Jewish communities share a similar genetic profile despite large geographic 
distances between the communities and the passage of hundreds of years.

Genetic Similarity Theory predicts that many other seemingly purely cultural 
divides are, in fact, rooted in the underlying population genetics. Recent DNA 
sequencing of the ancient Hindu caste system has confirmed that higher castes 
are more genetically related to Europeans than are lower castes who are 
genetically more related to other south Asians (Bamshad et al., 2001). Although 
outlawed in 1960, the caste system continues to be the main feature of Indian 
society, with powerful political repercussions.
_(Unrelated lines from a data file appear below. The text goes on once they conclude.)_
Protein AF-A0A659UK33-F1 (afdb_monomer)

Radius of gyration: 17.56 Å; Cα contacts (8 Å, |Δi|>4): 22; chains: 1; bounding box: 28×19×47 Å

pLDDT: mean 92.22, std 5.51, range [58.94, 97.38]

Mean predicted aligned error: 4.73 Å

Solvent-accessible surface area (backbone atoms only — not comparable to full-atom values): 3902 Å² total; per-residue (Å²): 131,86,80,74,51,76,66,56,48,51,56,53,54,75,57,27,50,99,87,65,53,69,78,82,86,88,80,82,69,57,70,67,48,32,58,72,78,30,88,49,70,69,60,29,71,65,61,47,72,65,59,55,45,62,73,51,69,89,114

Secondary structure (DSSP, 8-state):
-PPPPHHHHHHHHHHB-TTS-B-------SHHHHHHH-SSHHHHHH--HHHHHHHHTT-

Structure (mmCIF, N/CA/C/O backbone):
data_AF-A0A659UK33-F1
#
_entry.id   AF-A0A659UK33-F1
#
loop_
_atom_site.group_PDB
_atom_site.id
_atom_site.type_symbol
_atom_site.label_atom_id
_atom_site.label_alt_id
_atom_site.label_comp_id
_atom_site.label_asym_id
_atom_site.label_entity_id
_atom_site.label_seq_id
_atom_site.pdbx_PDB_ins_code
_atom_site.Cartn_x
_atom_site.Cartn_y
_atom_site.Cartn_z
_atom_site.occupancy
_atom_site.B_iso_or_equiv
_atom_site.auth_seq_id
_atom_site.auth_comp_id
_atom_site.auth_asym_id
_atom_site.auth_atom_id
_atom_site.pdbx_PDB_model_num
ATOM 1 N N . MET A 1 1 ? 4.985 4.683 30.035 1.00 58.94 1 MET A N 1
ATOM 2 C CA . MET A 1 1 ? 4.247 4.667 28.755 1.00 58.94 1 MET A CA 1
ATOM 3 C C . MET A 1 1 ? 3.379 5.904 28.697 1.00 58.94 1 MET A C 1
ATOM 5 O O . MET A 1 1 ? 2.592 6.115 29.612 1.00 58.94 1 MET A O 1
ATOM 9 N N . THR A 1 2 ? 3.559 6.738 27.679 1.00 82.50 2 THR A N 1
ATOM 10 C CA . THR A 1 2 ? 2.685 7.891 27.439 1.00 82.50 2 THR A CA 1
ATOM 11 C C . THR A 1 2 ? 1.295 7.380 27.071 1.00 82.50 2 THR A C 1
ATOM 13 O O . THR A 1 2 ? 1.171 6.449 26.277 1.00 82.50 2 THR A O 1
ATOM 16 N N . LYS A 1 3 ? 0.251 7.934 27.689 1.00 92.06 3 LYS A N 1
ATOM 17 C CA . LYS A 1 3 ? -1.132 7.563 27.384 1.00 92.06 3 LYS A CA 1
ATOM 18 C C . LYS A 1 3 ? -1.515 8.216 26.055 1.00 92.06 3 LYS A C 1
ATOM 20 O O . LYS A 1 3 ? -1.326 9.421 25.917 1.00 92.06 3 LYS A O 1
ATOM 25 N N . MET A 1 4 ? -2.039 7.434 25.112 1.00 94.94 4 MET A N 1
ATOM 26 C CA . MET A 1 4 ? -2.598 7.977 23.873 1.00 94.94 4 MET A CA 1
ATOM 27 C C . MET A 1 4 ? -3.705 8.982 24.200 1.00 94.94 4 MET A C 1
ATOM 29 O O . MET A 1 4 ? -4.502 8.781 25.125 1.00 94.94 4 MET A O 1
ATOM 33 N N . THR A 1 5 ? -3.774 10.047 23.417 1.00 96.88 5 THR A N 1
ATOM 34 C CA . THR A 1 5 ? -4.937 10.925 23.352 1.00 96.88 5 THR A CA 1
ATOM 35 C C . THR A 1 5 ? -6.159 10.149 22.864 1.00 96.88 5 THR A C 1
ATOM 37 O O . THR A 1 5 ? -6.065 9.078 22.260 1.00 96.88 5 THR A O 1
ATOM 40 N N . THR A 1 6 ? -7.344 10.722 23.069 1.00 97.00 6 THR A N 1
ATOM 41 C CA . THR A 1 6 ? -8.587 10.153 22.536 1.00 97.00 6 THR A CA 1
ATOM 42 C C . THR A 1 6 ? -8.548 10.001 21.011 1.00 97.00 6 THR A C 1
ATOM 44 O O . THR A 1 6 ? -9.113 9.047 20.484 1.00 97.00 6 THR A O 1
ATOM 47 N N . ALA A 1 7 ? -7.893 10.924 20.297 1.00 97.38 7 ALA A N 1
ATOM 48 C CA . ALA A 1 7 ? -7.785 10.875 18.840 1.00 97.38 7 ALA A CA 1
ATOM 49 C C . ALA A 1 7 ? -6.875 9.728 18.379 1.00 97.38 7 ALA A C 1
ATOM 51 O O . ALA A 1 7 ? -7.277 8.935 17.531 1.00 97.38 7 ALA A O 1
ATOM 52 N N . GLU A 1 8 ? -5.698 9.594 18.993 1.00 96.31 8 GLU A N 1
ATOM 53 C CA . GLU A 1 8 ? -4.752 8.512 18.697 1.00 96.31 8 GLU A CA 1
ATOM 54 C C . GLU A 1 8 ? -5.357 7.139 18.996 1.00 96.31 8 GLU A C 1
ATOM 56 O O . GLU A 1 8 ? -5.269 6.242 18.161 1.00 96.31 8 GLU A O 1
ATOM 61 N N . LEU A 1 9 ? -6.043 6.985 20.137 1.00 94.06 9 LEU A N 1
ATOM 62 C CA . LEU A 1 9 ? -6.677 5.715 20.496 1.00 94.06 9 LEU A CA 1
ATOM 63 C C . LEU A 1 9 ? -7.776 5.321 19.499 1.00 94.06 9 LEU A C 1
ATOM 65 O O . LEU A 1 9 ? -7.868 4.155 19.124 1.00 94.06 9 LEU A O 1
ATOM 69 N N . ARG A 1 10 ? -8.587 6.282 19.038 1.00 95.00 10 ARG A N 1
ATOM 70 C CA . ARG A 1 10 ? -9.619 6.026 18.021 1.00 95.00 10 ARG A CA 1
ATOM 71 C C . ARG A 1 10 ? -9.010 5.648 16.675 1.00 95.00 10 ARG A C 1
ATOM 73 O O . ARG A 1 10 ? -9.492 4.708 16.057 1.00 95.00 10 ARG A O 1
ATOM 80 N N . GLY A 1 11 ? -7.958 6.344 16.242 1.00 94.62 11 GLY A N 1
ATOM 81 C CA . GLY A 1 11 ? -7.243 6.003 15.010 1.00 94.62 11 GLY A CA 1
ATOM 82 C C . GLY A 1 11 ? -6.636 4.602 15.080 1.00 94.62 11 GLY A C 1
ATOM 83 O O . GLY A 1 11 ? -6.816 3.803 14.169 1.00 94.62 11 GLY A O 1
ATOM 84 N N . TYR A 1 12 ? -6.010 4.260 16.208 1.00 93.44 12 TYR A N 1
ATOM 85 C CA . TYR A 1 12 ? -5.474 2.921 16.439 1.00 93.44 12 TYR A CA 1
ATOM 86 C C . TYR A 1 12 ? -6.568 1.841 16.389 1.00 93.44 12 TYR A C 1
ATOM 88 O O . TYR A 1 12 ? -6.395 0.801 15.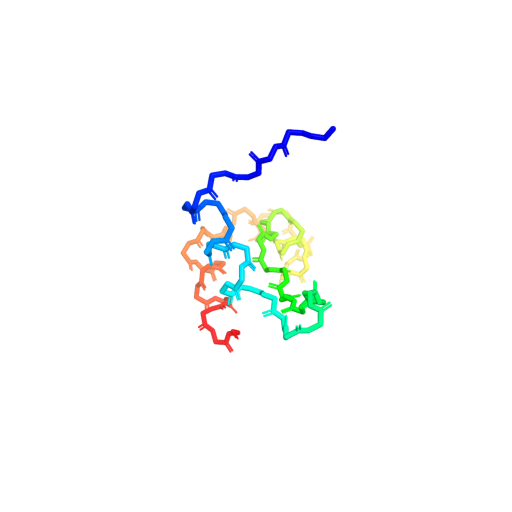764 1.00 93.44 12 TYR A O 1
ATOM 96 N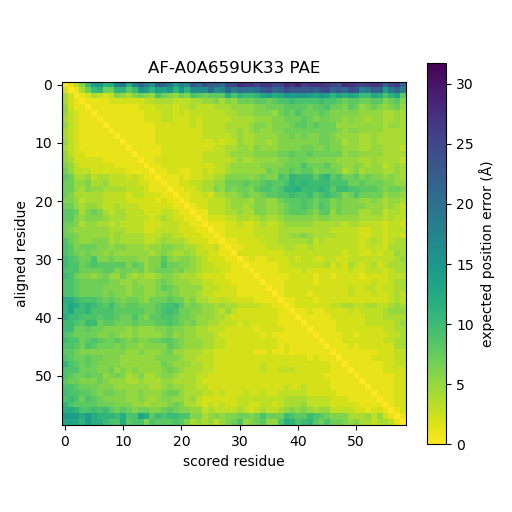 N . GLN A 1 13 ? -7.735 2.103 16.980 1.00 93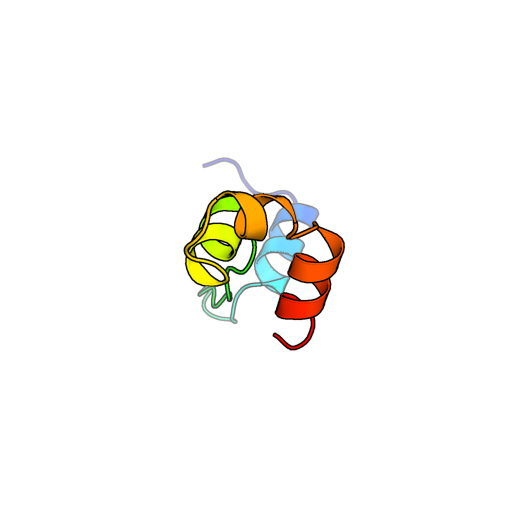.81 13 GLN A N 1
ATOM 97 C CA . GLN A 1 13 ? -8.876 1.181 16.949 1.00 93.81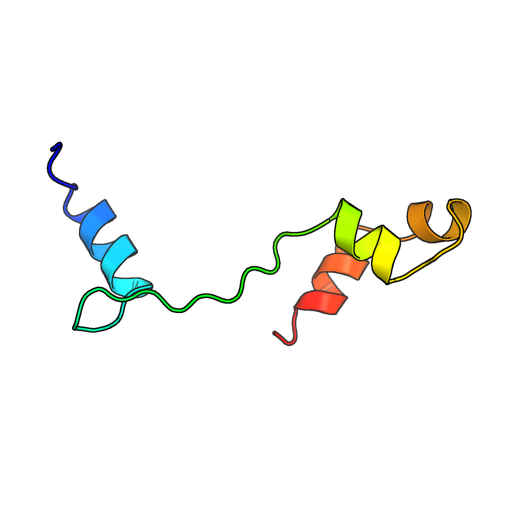 13 GLN A CA 1
ATOM 98 C C . GLN A 1 13 ? -9.500 1.005 15.557 1.00 93.81 13 GLN A C 1
ATOM 100 O O . GLN A 1 13 ? -10.134 -0.016 15.323 1.00 93.81 13 GLN A O 1
ATOM 105 N N . GLN A 1 14 ? -9.339 1.959 14.632 1.00 94.38 14 GLN A N 1
ATOM 106 C CA . GLN A 1 14 ? -9.849 1.820 13.260 1.00 94.38 14 GLN A CA 1
ATOM 107 C C . GLN A 1 14 ? -9.083 0.775 12.442 1.00 94.38 14 GLN A C 1
ATOM 109 O O . GLN A 1 14 ? -9.643 0.215 11.505 1.00 94.38 14 GLN A O 1
ATOM 114 N N . ILE A 1 15 ? -7.821 0.522 12.792 1.00 94.19 15 ILE A N 1
ATOM 115 C CA . ILE A 1 15 ? -6.930 -0.393 12.065 1.00 94.19 15 ILE A CA 1
ATOM 116 C C . ILE A 1 15 ? -6.678 -1.711 12.814 1.00 94.19 15 ILE A C 1
ATOM 118 O O . ILE A 1 15 ? -5.995 -2.592 12.296 1.00 94.19 15 ILE A O 1
ATOM 122 N N . CYS A 1 16 ? -7.232 -1.860 14.019 1.00 95.31 16 CYS A N 1
ATOM 123 C CA . CYS A 1 16 ? -7.077 -3.046 14.856 1.00 95.31 16 CYS A CA 1
ATOM 124 C C . CYS A 1 16 ? -8.409 -3.781 15.068 1.00 95.31 16 CYS A C 1
ATOM 126 O O . CYS A 1 16 ? -9.480 -3.179 15.150 1.00 95.31 16 CYS A O 1
ATOM 128 N N . GLY A 1 17 ? -8.328 -5.102 15.222 1.00 91.50 17 GLY A N 1
ATOM 129 C CA . GLY A 1 17 ? -9.419 -5.948 15.687 1.00 91.50 17 GLY A CA 1
ATOM 130 C C . GLY A 1 17 ? -9.769 -5.701 17.158 1.00 91.50 17 GLY A C 1
ATOM 131 O O . GLY A 1 17 ? -9.101 -4.963 17.883 1.00 91.50 17 GLY A O 1
ATOM 132 N N . LYS A 1 18 ? -10.841 -6.351 17.628 1.00 89.94 18 LYS A N 1
ATOM 133 C CA . LYS A 1 18 ? -11.349 -6.204 19.010 1.00 89.94 18 LYS A CA 1
ATOM 134 C C . LYS A 1 18 ? -10.353 -6.656 20.083 1.00 89.94 18 LYS A C 1
ATOM 136 O O . LYS A 1 18 ? -10.457 -6.228 21.228 1.00 89.94 18 LYS A O 1
ATOM 141 N N . ASP A 1 19 ? -9.427 -7.528 19.715 1.00 92.12 19 ASP A N 1
ATOM 142 C CA . ASP A 1 19 ? -8.332 -8.042 20.537 1.00 92.12 19 ASP A CA 1
ATOM 143 C C . ASP A 1 19 ? -7.079 -7.148 20.500 1.00 92.12 19 ASP A C 1
ATO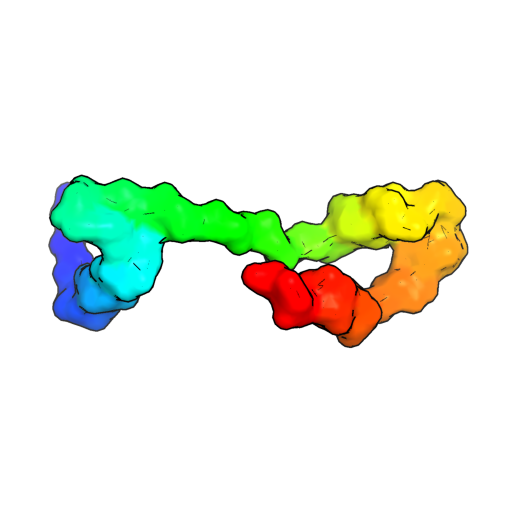M 145 O O . ASP A 1 19 ? -6.100 -7.430 21.187 1.00 92.12 19 ASP A O 1
ATOM 149 N N . GLY A 1 20 ? -7.105 -6.062 19.722 1.00 89.62 20 GLY A N 1
ATOM 150 C CA . GLY A 1 20 ? -5.965 -5.174 19.517 1.00 89.62 20 GLY A CA 1
ATOM 151 C C . GLY A 1 20 ? -4.966 -5.671 18.470 1.00 89.62 20 GLY A C 1
ATOM 152 O O . GLY A 1 20 ? -3.948 -5.009 18.270 1.00 89.62 20 GLY A O 1
ATOM 153 N N . ALA A 1 21 ? -5.232 -6.790 17.787 1.00 93.88 21 ALA A N 1
ATOM 154 C CA . ALA A 1 21 ? -4.387 -7.260 16.695 1.00 93.88 21 ALA A CA 1
ATOM 155 C C . ALA A 1 21 ? -4.598 -6.409 15.432 1.00 93.88 21 ALA A C 1
ATOM 157 O O . ALA A 1 21 ? -5.724 -6.054 15.089 1.00 93.88 21 ALA A O 1
ATOM 158 N N . MET A 1 22 ? -3.516 -6.105 14.718 1.00 94.94 22 MET A N 1
ATOM 159 C CA . MET A 1 22 ? -3.547 -5.360 13.458 1.00 94.94 22 MET A CA 1
ATOM 160 C C . MET A 1 22 ? -3.274 -6.308 12.291 1.00 94.94 22 MET A C 1
ATOM 162 O O . MET A 1 22 ? -2.273 -7.023 12.302 1.00 94.94 22 MET A O 1
A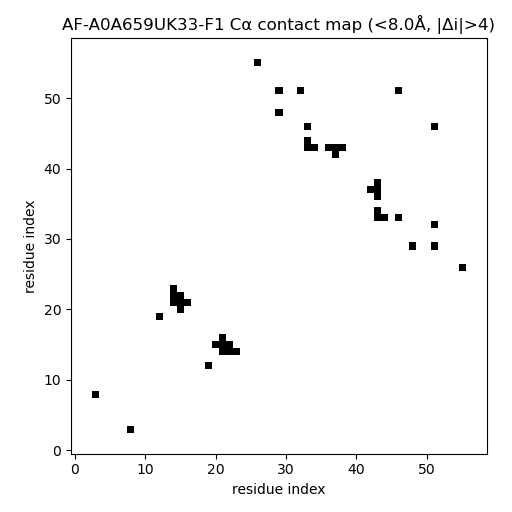TOM 166 N N . VAL A 1 23 ? -4.128 -6.273 11.268 1.00 90.00 23 VAL A N 1
ATOM 167 C CA . VAL A 1 23 ? -3.859 -6.892 9.964 1.00 90.00 23 VAL A CA 1
ATOM 168 C C . VAL A 1 23 ? -3.918 -5.787 8.920 1.00 90.00 23 VAL A C 1
ATOM 170 O O . VAL A 1 23 ? -4.964 -5.176 8.724 1.00 90.00 23 VAL A O 1
ATOM 173 N N . ALA A 1 24 ? -2.787 -5.517 8.274 1.00 90.00 24 ALA A N 1
ATOM 174 C CA . ALA A 1 24 ? -2.656 -4.483 7.256 1.00 90.00 24 ALA A CA 1
ATOM 175 C C . ALA A 1 24 ? -1.843 -5.014 6.072 1.00 90.00 24 ALA A C 1
ATOM 177 O O . ALA A 1 24 ? -0.897 -5.783 6.254 1.00 90.00 24 ALA A O 1
ATOM 178 N N . ILE A 1 25 ? -2.201 -4.578 4.866 1.00 90.12 25 ILE A N 1
ATOM 179 C CA . ILE A 1 25 ? -1.435 -4.846 3.649 1.00 90.12 25 ILE A CA 1
ATOM 180 C C . ILE A 1 25 ? -0.549 -3.624 3.387 1.00 90.12 25 ILE A C 1
ATOM 182 O O . ILE A 1 25 ? -1.041 -2.516 3.184 1.00 90.12 25 ILE A O 1
ATOM 186 N N . ALA A 1 26 ? 0.770 -3.812 3.432 1.00 90.75 26 ALA A N 1
ATOM 187 C CA . ALA A 1 26 ? 1.732 -2.736 3.208 1.00 90.75 26 ALA A CA 1
ATOM 188 C C . ALA A 1 26 ? 2.095 -2.636 1.719 1.00 90.75 26 ALA A C 1
ATOM 190 O O . ALA A 1 26 ? 2.873 -3.446 1.211 1.00 90.75 26 ALA A O 1
ATOM 191 N N . CYS A 1 27 ? 1.560 -1.619 1.040 1.00 89.56 27 CYS A N 1
ATOM 192 C CA . CYS A 1 27 ? 1.776 -1.359 -0.391 1.00 89.56 27 CYS A CA 1
ATOM 193 C C . CYS A 1 27 ? 2.456 -0.005 -0.660 1.00 89.56 27 CYS A C 1
ATOM 195 O O . CYS A 1 27 ? 2.241 0.628 -1.692 1.00 89.56 27 CYS A O 1
ATOM 197 N N . ASP A 1 28 ? 3.291 0.491 0.247 1.00 90.88 28 ASP A N 1
ATOM 198 C CA . ASP A 1 28 ? 3.945 1.803 0.142 1.00 90.88 28 ASP A CA 1
ATOM 199 C C . ASP A 1 28 ? 5.273 1.779 -0.648 1.00 90.88 28 ASP A C 1
ATOM 201 O O . ASP A 1 28 ? 5.904 2.819 -0.870 1.00 90.88 28 ASP A O 1
ATOM 205 N N . GLN A 1 29 ? 5.692 0.612 -1.151 1.00 90.00 29 GLN A N 1
ATOM 206 C CA . GLN A 1 29 ? 6.984 0.449 -1.816 1.00 90.00 29 GLN A CA 1
ATOM 207 C C . GLN A 1 29 ? 7.016 1.189 -3.157 1.00 90.00 29 GLN A C 1
ATOM 209 O O . GLN A 1 29 ? 6.115 1.066 -3.986 1.00 90.00 29 GLN A O 1
ATOM 214 N N . ARG A 1 30 ? 8.088 1.946 -3.404 1.00 90.94 30 ARG A N 1
ATOM 215 C CA . ARG A 1 30 ? 8.298 2.657 -4.679 1.00 90.94 30 ARG A CA 1
ATOM 216 C C . ARG A 1 30 ? 9.452 2.060 -5.468 1.00 90.94 30 ARG A C 1
ATOM 218 O O . ARG A 1 30 ? 9.227 1.431 -6.492 1.00 90.94 30 ARG A O 1
ATOM 225 N N . GLY A 1 31 ? 10.682 2.222 -4.977 1.00 91.06 31 GLY A N 1
ATOM 226 C CA . GLY A 1 31 ? 11.880 1.696 -5.645 1.00 91.06 31 GLY A CA 1
ATOM 227 C C . GLY A 1 31 ? 11.807 0.186 -5.871 1.00 91.06 31 GLY A C 1
ATOM 228 O O . GLY A 1 31 ? 11.978 -0.264 -6.995 1.00 91.06 31 GLY A O 1
ATOM 229 N N . GLY A 1 32 ? 11.431 -0.573 -4.834 1.00 91.50 32 GLY A N 1
ATOM 230 C CA . GLY A 1 32 ? 11.278 -2.028 -4.935 1.00 91.50 32 GLY A CA 1
ATOM 231 C C . GLY A 1 32 ? 10.259 -2.464 -5.993 1.00 91.50 32 GLY A C 1
ATOM 232 O O . GLY A 1 32 ? 10.527 -3.394 -6.743 1.00 91.50 32 GLY A O 1
ATOM 233 N N . MET A 1 33 ? 9.138 -1.744 -6.121 1.00 91.69 33 MET A N 1
ATOM 234 C CA . MET A 1 33 ? 8.147 -2.012 -7.169 1.00 91.69 33 MET A CA 1
ATOM 235 C C . MET A 1 33 ? 8.708 -1.754 -8.566 1.00 91.69 33 MET A C 1
ATOM 237 O O . MET A 1 33 ? 8.478 -2.555 -9.462 1.00 91.69 33 MET A O 1
ATOM 241 N N . ARG A 1 34 ? 9.488 -0.681 -8.763 1.00 94.19 34 ARG A N 1
ATOM 242 C CA . ARG A 1 34 ? 10.115 -0.411 -10.068 1.00 94.19 34 ARG A CA 1
ATOM 243 C C . ARG A 1 34 ? 11.041 -1.549 -10.488 1.00 94.19 34 ARG A C 1
ATOM 245 O O . ARG A 1 34 ? 10.935 -2.022 -11.611 1.00 94.19 34 ARG A O 1
ATOM 252 N N . THR A 1 35 ? 11.882 -2.026 -9.572 1.00 94.31 35 THR A N 1
ATOM 253 C CA . THR A 1 35 ? 12.795 -3.149 -9.832 1.00 94.31 35 THR A CA 1
ATOM 254 C C . THR A 1 35 ? 12.067 -4.470 -10.092 1.00 94.31 35 THR A C 1
ATOM 256 O O . THR A 1 35 ? 12.570 -5.304 -10.838 1.00 94.31 35 THR A O 1
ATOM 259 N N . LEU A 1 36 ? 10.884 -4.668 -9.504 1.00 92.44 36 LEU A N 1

Genetic studies can thus confirm (or disconfirm) people's ideas about their 
origins. In the case of Jews and the Indian caste system, traditional views 
have been confirmed. Israel is a new state, yet one which is built on an 
ancient tradition of ethnicity and nationhood. Much recent analysis of Israeli 
society, however, has tended to downplay connections between modern Israel and 
pre-modern Jewish identity, seeing Israel rather as an unambiguously modern 
phenomenon (cf. Smith 2000). Some Jews have greeted the genetic 'validation' 
positively because it affirms the organic nature of the Jewish people. However, 
it is also recognised as a two-edged sword, that could be invoked by claims 
from certain quarters that a 'Jewish Race is working to dominate the world'.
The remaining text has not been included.